→ Task statement
Leave out the pictures and set down the rest of the listing below word for word.

→ Task material
---+---

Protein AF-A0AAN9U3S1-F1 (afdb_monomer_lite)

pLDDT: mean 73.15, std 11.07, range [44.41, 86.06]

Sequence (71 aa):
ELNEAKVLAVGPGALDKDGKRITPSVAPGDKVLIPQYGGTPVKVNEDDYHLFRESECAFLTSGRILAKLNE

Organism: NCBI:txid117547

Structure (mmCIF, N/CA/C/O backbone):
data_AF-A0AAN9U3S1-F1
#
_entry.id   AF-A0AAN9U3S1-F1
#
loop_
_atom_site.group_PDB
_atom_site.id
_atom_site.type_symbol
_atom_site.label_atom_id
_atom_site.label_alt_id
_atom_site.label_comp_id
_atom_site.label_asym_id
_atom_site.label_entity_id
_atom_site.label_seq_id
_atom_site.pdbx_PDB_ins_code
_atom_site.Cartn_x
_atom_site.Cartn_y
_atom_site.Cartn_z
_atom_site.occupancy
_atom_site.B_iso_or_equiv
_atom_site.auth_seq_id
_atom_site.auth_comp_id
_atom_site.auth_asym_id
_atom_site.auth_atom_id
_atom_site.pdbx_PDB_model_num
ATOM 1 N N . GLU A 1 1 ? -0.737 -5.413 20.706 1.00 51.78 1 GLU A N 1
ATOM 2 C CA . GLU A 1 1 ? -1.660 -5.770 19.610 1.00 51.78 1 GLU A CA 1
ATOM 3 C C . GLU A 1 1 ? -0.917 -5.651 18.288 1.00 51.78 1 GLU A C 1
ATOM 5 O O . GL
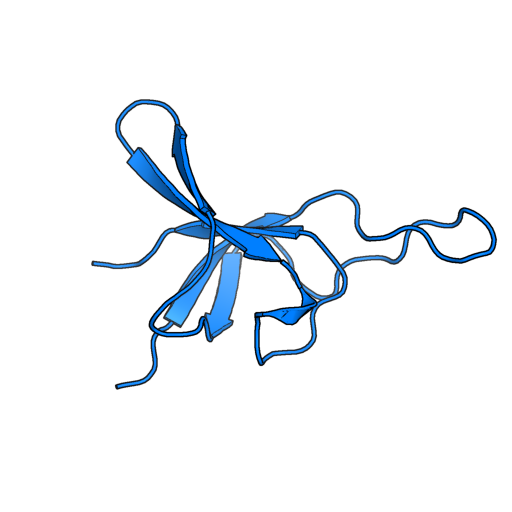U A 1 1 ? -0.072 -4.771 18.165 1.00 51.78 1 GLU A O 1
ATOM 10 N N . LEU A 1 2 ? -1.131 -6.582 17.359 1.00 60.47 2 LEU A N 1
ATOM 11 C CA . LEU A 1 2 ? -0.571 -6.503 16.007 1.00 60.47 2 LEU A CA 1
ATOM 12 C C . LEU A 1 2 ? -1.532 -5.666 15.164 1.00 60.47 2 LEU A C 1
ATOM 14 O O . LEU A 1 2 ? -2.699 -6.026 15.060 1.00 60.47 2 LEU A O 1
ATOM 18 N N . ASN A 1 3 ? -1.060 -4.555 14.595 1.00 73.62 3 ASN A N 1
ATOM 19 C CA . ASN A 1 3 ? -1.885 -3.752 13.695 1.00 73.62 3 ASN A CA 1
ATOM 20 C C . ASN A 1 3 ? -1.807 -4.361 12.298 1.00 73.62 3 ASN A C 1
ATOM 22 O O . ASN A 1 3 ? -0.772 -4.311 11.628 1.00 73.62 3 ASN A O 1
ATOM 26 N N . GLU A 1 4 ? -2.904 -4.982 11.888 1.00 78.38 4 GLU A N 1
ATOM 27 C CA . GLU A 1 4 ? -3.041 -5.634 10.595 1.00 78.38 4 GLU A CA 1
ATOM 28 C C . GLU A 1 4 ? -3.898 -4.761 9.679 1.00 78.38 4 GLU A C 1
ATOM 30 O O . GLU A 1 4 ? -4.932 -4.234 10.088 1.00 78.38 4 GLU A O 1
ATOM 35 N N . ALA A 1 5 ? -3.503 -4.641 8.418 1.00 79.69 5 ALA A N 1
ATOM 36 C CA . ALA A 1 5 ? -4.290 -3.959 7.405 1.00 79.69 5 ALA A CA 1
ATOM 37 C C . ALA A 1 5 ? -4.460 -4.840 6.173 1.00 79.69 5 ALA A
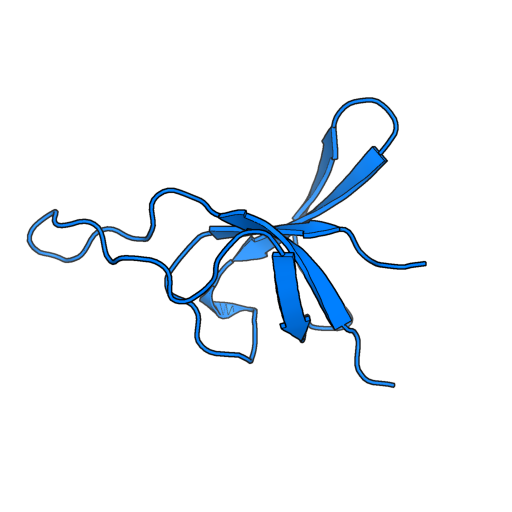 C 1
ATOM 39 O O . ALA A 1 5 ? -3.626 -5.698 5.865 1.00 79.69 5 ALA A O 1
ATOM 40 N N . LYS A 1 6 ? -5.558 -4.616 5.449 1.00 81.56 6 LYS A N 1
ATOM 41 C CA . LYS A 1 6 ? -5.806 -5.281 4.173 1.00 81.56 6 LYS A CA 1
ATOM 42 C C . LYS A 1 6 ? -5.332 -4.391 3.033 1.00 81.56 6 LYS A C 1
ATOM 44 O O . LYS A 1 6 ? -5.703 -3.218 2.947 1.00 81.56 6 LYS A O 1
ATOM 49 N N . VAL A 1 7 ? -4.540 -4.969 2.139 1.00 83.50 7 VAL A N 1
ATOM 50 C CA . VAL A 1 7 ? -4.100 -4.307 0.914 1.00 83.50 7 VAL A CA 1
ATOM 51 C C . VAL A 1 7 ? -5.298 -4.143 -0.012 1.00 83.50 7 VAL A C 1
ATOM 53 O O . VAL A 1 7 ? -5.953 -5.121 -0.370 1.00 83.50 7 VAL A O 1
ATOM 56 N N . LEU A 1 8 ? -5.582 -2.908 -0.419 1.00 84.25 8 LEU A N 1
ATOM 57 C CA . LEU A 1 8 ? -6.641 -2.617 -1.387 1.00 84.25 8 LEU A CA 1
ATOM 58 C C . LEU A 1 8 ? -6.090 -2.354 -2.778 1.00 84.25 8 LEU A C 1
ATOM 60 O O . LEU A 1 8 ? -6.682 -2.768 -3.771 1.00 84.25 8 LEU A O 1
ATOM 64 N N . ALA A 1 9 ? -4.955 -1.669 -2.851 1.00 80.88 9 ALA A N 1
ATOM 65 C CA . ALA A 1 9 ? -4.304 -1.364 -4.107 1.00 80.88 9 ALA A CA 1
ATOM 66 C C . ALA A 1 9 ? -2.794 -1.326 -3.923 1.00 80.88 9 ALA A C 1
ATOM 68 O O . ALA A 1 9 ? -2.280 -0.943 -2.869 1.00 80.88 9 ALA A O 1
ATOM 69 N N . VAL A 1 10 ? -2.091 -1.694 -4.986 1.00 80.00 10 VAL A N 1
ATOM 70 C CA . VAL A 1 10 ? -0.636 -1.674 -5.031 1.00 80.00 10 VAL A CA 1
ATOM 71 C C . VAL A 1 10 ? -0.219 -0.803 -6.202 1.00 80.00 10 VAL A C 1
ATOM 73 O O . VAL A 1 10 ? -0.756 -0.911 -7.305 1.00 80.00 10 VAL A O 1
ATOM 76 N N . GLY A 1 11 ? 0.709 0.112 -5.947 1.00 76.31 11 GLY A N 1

---+---

→ Finished task
Protein AF-A0AAN9U3S1-F1 (afdb_monomer_lite)

pLDDT: mean 73.15, std 11.07, range [44.41, 86.06]

Sequence (71 aa):
ELNEAKVLAVGPGALDKDGKRITPSVAPGDKVLIPQYGGTPVKVNEDDYHLFRESECAFLTSGRILAKLNE

Organism: NCBI:txid117547

Structure (mmCIF, N/CA/C/O backbone):
data_AF-A0AAN9U3S1-F1
#
_entry.id   AF-A0AAN9U3S1-F1
#
loop_
_atom_site.group_PDB
_atom_site.id
_atom_site.type_symbol
_atom_site.label_atom_id
_atom_site.label_alt_id
_atom_site.label_comp_id
_atom_site.label_asym_id
_atom_site.label_entity_id
_atom_site.label_seq_id
_atom_site.pdbx_PDB_ins_code
_atom_site.Cartn_x
_atom_site.Cartn_y
_atom_site.Cartn_z
_atom_site.occupancy
_atom_site.B_iso_or_equiv
_atom_site.auth_seq_id
_atom_site.auth_comp_id
_atom_site.auth_asym_id
_atom_site.auth_atom_id
_atom_site.pdbx_PDB_model_num
ATOM 1 N N . GLU A 1 1 ? -0.737 -5.413 20.706 1.00 51.78 1 GLU A N 1
ATOM 2 C CA . GLU A 1 1 ? -1.660 -5.770 19.610 1.00 51.78 1 GLU A CA 1
ATOM 3 C C . GLU A 1 1 ? -0.917 -5.651 18.288 1.00 51.78 1 GLU A C 1
ATOM 5 O O . GL
U A 1 1 ? -0.072 -4.771 18.165 1.00 51.78 1 GLU A O 1
ATOM 10 N N . LEU A 1 2 ? -1.131 -6.582 17.359 1.00 60.47 2 LEU A N 1
ATOM 11 C CA . LEU A 1 2 ? -0.571 -6.503 16.007 1.00 60.47 2 LEU A CA 1
ATOM 12 C C . LEU A 1 2 ? -1.532 -5.666 15.164 1.00 60.47 2 LEU A C 1
ATOM 14 O O . LEU A 1 2 ? -2.699 -6.026 15.060 1.00 60.47 2 LEU A O 1
ATOM 18 N N . ASN A 1 3 ? -1.060 -4.555 14.595 1.00 73.62 3 ASN A N 1
ATOM 19 C CA . ASN A 1 3 ? -1.885 -3.752 13.695 1.00 73.62 3 ASN A CA 1
ATOM 20 C C . ASN A 1 3 ? -1.807 -4.361 12.298 1.00 73.62 3 ASN A C 1
ATOM 22 O O . ASN A 1 3 ? -0.772 -4.311 11.628 1.00 73.62 3 ASN A O 1
ATOM 26 N N . GLU A 1 4 ? -2.904 -4.982 11.888 1.00 78.38 4 GLU A N 1
ATOM 27 C CA . GLU A 1 4 ? -3.041 -5.634 10.595 1.00 78.38 4 GLU A CA 1
ATOM 28 C C . GLU A 1 4 ? -3.898 -4.761 9.679 1.00 78.38 4 GLU A C 1
ATOM 30 O O . GLU A 1 4 ? -4.932 -4.234 10.088 1.00 78.38 4 GLU A O 1
ATOM 35 N N . ALA A 1 5 ? -3.503 -4.641 8.418 1.00 79.69 5 ALA A N 1
ATOM 36 C CA . ALA A 1 5 ? -4.290 -3.959 7.405 1.00 79.69 5 ALA A CA 1
ATOM 37 C C . ALA A 1 5 ? -4.460 -4.840 6.173 1.00 79.69 5 ALA A
 C 1
ATOM 39 O O . ALA A 1 5 ? -3.626 -5.698 5.865 1.00 79.69 5 ALA A O 1
ATOM 40 N N . LYS A 1 6 ? -5.558 -4.616 5.449 1.00 81.56 6 LYS A N 1
ATOM 41 C CA . LYS A 1 6 ? -5.806 -5.281 4.173 1.00 81.56 6 LYS A CA 1
ATOM 42 C C . LYS A 1 6 ? -5.332 -4.391 3.033 1.00 81.56 6 LYS A C 1
ATOM 44 O O . LYS A 1 6 ? -5.703 -3.218 2.947 1.00 81.56 6 LYS A O 1
ATOM 49 N N . VAL A 1 7 ? -4.540 -4.969 2.139 1.00 83.50 7 VAL A N 1
ATOM 50 C CA . VAL A 1 7 ? -4.100 -4.307 0.914 1.00 83.50 7 VAL A CA 1
ATOM 51 C C . VAL A 1 7 ? -5.298 -4.143 -0.012 1.00 83.50 7 VAL A C 1
ATOM 53 O O . VAL A 1 7 ? -5.953 -5.121 -0.370 1.00 83.50 7 VAL A O 1
ATOM 56 N N . LEU A 1 8 ? -5.582 -2.908 -0.419 1.00 84.25 8 LEU A N 1
ATOM 57 C CA . LEU A 1 8 ? -6.641 -2.617 -1.387 1.00 84.25 8 LEU A CA 1
ATOM 58 C C . LEU A 1 8 ? -6.090 -2.354 -2.778 1.00 84.25 8 LEU A C 1
ATOM 60 O O . LEU A 1 8 ? -6.682 -2.768 -3.771 1.00 84.25 8 LEU A O 1
ATOM 64 N N . ALA A 1 9 ? -4.955 -1.669 -2.851 1.00 80.88 9 ALA A N 1
ATOM 65 C CA . ALA A 1 9 ? -4.304 -1.364 -4.107 1.00 80.88 9 ALA A CA 1
ATOM 66 C C . ALA A 1 9 ? -2.794 -1.326 -3.923 1.00 80.88 9 ALA A C 1
ATOM 68 O O . ALA A 1 9 ? -2.280 -0.943 -2.869 1.00 80.88 9 ALA A O 1
ATOM 69 N N . VAL A 1 10 ? -2.091 -1.694 -4.986 1.00 80.00 10 VAL A N 1
ATOM 70 C CA . VAL A 1 10 ? -0.636 -1.674 -5.031 1.00 80.00 10 VAL A CA 1
ATOM 71 C C . VAL A 1 10 ? -0.219 -0.803 -6.202 1.00 80.00 10 VAL A C 1
ATOM 73 O O . VAL A 1 10 ? -0.756 -0.911 -7.305 1.00 80.00 10 VAL A O 1
ATOM 76 N N . GLY A 1 11 ? 0.709 0.112 -5.947 1.00 76.31 11 GLY A N 1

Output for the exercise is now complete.